#### Problem to work on:
Would you repeat, exactly as given, the line with "ATOM 162 C C" and every line after it to the end of the entries?

======== Data listing

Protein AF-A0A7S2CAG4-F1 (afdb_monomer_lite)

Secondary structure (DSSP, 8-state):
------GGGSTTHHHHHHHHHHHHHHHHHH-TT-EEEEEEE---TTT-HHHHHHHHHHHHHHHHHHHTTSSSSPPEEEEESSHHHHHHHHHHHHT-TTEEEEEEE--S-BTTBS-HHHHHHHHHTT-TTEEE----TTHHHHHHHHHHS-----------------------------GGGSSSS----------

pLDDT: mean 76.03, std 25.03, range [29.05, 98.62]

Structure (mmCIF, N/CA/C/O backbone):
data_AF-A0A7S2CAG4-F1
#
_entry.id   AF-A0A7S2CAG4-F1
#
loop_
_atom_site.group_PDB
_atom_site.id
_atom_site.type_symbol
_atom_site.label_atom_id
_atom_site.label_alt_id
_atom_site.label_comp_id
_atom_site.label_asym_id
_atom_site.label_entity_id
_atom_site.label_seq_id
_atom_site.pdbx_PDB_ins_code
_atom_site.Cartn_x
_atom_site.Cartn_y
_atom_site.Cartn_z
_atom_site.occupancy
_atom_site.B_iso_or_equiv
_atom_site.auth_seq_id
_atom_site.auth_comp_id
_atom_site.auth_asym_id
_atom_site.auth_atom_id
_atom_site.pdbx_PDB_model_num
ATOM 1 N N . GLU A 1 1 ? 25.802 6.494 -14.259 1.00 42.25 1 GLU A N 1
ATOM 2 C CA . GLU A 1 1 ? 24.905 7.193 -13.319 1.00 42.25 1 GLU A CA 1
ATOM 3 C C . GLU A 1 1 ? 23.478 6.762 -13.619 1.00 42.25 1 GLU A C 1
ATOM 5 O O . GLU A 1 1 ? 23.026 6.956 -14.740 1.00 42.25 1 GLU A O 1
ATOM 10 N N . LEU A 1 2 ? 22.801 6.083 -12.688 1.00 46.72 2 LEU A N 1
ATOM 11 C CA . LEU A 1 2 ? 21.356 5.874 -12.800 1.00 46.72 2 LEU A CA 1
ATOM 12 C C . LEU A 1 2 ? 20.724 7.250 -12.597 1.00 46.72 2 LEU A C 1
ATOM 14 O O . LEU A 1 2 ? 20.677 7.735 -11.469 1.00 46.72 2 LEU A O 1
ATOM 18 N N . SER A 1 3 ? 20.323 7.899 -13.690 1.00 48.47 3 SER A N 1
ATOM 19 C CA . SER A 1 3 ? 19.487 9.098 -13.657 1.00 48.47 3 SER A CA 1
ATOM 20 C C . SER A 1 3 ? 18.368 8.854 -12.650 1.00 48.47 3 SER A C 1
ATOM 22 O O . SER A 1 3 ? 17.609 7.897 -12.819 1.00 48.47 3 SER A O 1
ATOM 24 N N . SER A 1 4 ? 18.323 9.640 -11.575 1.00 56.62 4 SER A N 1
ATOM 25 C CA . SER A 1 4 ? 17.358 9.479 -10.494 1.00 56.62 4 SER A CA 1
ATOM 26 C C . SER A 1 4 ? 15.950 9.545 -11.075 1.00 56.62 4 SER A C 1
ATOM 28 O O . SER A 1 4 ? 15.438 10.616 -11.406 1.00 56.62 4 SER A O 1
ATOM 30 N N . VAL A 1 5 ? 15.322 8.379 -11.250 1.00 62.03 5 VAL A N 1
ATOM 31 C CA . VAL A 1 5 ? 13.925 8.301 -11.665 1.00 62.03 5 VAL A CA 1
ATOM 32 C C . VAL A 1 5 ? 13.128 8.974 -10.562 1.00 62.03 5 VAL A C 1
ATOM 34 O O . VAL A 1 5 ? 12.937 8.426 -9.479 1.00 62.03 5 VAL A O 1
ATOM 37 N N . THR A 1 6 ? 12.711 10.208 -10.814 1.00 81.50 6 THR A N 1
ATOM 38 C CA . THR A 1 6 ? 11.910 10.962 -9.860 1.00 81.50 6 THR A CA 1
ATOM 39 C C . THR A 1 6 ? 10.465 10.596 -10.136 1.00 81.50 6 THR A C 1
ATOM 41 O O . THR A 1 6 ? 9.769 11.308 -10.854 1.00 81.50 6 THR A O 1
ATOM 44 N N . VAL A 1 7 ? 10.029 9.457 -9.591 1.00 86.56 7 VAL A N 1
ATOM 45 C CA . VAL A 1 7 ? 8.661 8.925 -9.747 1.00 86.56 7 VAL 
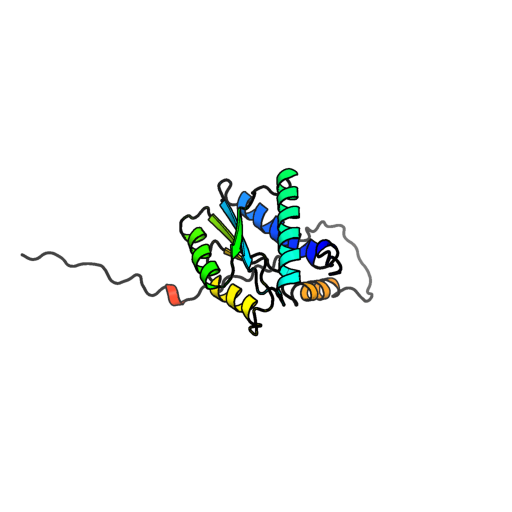A CA 1
ATOM 46 C C . VAL A 1 7 ? 7.584 9.977 -9.452 1.00 86.56 7 VAL A C 1
ATOM 48 O O . VAL A 1 7 ? 6.538 9.984 -10.090 1.00 86.56 7 VAL A O 1
ATOM 51 N N . ARG A 1 8 ? 7.881 10.942 -8.569 1.00 89.81 8 ARG A N 1
ATOM 52 C CA . ARG A 1 8 ? 7.017 12.088 -8.236 1.00 89.81 8 ARG A CA 1
ATOM 53 C C . ARG A 1 8 ? 6.693 13.003 -9.422 1.00 89.81 8 ARG A C 1
ATOM 55 O O . ARG A 1 8 ? 5.634 13.622 -9.432 1.00 89.81 8 ARG A O 1
ATOM 62 N N . ASN A 1 9 ? 7.577 13.079 -10.416 1.00 89.12 9 ASN A N 1
ATOM 63 C CA . ASN A 1 9 ? 7.379 13.885 -11.624 1.00 89.12 9 ASN A CA 1
ATOM 64 C C . ASN A 1 9 ? 6.544 13.152 -12.683 1.00 89.12 9 ASN A C 1
ATOM 66 O O . ASN A 1 9 ? 6.155 13.748 -13.687 1.00 89.12 9 ASN A O 1
ATOM 70 N N . GLU A 1 10 ? 6.275 11.860 -12.495 1.00 87.81 10 GLU A N 1
ATOM 71 C CA . GLU A 1 10 ? 5.461 11.098 -13.428 1.00 87.81 10 GLU A CA 1
ATOM 72 C C . GLU A 1 10 ? 3.970 11.384 -13.192 1.00 87.81 10 GLU A C 1
ATOM 74 O O . GLU A 1 10 ? 3.468 11.305 -12.072 1.00 87.81 10 GLU A O 1
ATOM 79 N N . GLY A 1 11 ? 3.217 11.671 -14.259 1.00 87.00 11 GLY A N 1
ATOM 80 C CA . GLY A 1 11 ? 1.821 12.126 -14.154 1.00 87.00 11 GLY A CA 1
ATOM 81 C C . GLY A 1 11 ? 0.834 11.137 -13.510 1.00 87.00 11 GLY A C 1
ATOM 82 O O . GLY A 1 11 ? -0.298 11.506 -13.197 1.00 87.00 11 GLY A O 1
ATOM 83 N N . TRP A 1 12 ? 1.219 9.875 -13.299 1.00 86.94 12 TRP A N 1
ATOM 84 C CA . TRP A 1 12 ? 0.401 8.903 -12.564 1.00 86.94 12 TRP A CA 1
ATOM 85 C C . TRP A 1 12 ? 0.579 9.005 -11.043 1.00 86.94 12 TRP A C 1
ATOM 87 O O . TRP A 1 12 ? -0.380 8.727 -10.318 1.00 86.94 12 TRP A O 1
ATOM 97 N N . TYR A 1 13 ? 1.750 9.432 -10.559 1.00 91.75 13 TYR A N 1
ATOM 98 C CA . TYR A 1 13 ? 2.112 9.347 -9.146 1.00 91.75 13 TYR A CA 1
ATOM 99 C C . TYR A 1 13 ? 1.205 10.180 -8.225 1.00 91.75 13 TYR A C 1
ATOM 101 O O . TYR A 1 13 ? 0.732 9.628 -7.233 1.00 91.75 13 TYR A O 1
ATOM 109 N N . PRO A 1 14 ? 0.829 11.439 -8.547 1.00 92.50 14 PRO A N 1
ATOM 110 C CA . PRO A 1 14 ? -0.086 12.205 -7.695 1.00 92.50 14 PRO A CA 1
ATOM 111 C C . PRO A 1 14 ? -1.432 11.506 -7.454 1.00 92.50 14 PRO A C 1
ATOM 113 O O . PRO A 1 14 ? -1.983 11.563 -6.356 1.00 92.50 14 PRO A O 1
ATOM 116 N N . ARG A 1 15 ? -1.957 10.806 -8.469 1.00 90.62 15 ARG A N 1
ATOM 117 C CA . ARG A 1 15 ? -3.229 10.069 -8.371 1.00 90.62 15 ARG A CA 1
ATOM 118 C C . ARG A 1 15 ? -3.072 8.802 -7.536 1.00 90.62 15 ARG A C 1
ATOM 120 O O . ARG A 1 15 ? -3.924 8.506 -6.702 1.00 90.62 15 ARG A O 1
ATOM 127 N N . TYR A 1 16 ? -1.963 8.096 -7.728 1.00 92.88 16 TYR A N 1
ATOM 128 C CA . TYR A 1 16 ? -1.587 6.943 -6.919 1.00 92.88 16 TYR A CA 1
ATOM 129 C C . TYR A 1 16 ? -1.422 7.308 -5.433 1.00 92.88 16 TYR A C 1
ATOM 131 O O . TYR A 1 16 ? -2.042 6.685 -4.568 1.00 92.88 16 TYR A O 1
ATOM 139 N N . TYR A 1 17 ? -0.681 8.375 -5.126 1.00 95.25 17 TYR A N 1
ATOM 140 C CA . TYR A 1 17 ? -0.547 8.904 -3.768 1.00 95.25 17 TYR A CA 1
ATOM 141 C C . TYR A 1 17 ? -1.913 9.267 -3.167 1.00 95.25 17 TYR A C 1
ATOM 143 O O . TYR A 1 17 ? -2.253 8.823 -2.068 1.00 95.25 17 TYR A O 1
ATOM 151 N N . GLN A 1 18 ? -2.749 9.997 -3.912 1.00 95.75 18 GLN A N 1
ATOM 152 C CA . GLN A 1 18 ? -4.075 10.400 -3.438 1.00 95.75 18 GLN A CA 1
ATOM 153 C C . GLN A 1 18 ? -4.998 9.203 -3.148 1.00 95.75 18 GLN A C 1
ATOM 155 O O . GLN A 1 18 ? -5.799 9.262 -2.207 1.00 95.75 18 GLN A O 1
ATOM 160 N N . SER A 1 19 ? -4.883 8.111 -3.912 1.00 95.88 19 SER A N 1
ATOM 161 C CA . SER A 1 19 ? -5.604 6.859 -3.643 1.00 95.88 19 SER A CA 1
ATOM 162 C C . SER A 1 19 ? -5.230 6.289 -2.270 1.00 95.88 19 SER A C 1
ATOM 164 O O . SER A 1 19 ? -6.102 6.069 -1.427 1.00 95.88 19 SER A O 1
ATOM 166 N N . ASN A 1 20 ? -3.929 6.177 -1.982 1.00 97.38 20 ASN A N 1
ATOM 167 C CA . ASN A 1 20 ? -3.424 5.704 -0.690 1.00 97.38 20 ASN A CA 1
ATOM 168 C C . ASN A 1 20 ? -3.883 6.593 0.480 1.00 97.38 20 ASN A C 1
ATOM 170 O O . ASN A 1 20 ? -4.398 6.088 1.480 1.00 97.38 20 ASN A O 1
ATOM 174 N N . VAL A 1 21 ? -3.787 7.920 0.333 1.00 98.00 21 VAL A N 1
ATOM 175 C CA . VAL A 1 21 ? -4.281 8.890 1.332 1.00 98.00 21 VAL A CA 1
ATOM 176 C C . VAL A 1 21 ? -5.771 8.697 1.612 1.00 98.00 21 VAL A C 1
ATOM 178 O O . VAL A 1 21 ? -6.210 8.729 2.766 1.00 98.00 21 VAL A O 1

================

#### Output:
ATOM 162 C C . SER A 1 19 ? -5.230 6.289 -2.270 1.00 95.88 19 SER A C 1
ATOM 164 O O . SER A 1 19 ? -6.102 6.069 -1.427 1.00 95.88 19 SER A O 1
ATOM 166 N N . ASN A 1 20 ? -3.929 6.177 -1.982 1.00 97.38 20 ASN A N 1
ATOM 167 C CA . ASN A 1 20 ? -3.424 5.704 -0.690 1.00 97.38 20 ASN A CA 1
ATOM 168 C C . ASN A 1 20 ? -3.883 6.593 0.480 1.00 97.38 20 ASN A C 1
ATOM 170 O O . ASN A 1 20 ? -4.398 6.088 1.480 1.00 97.38 20 ASN A O 1
ATOM 174 N N . VAL A 1 21 ? -3.787 7.920 0.333 1.00 98.00 21 VAL A N 1
ATOM 175 C CA . VAL A 1 21 ? -4.281 8.890 1.332 1.00 98.00 21 VAL A CA 1
ATOM 176 C C . VAL A 1 21 ? -5.771 8.697 1.612 1.00 98.00 21 VAL A C 1
ATOM 178 O O . VAL A 1 21 ? -6.210 8.729 2.766 1.00 98.00 21 VAL A O 1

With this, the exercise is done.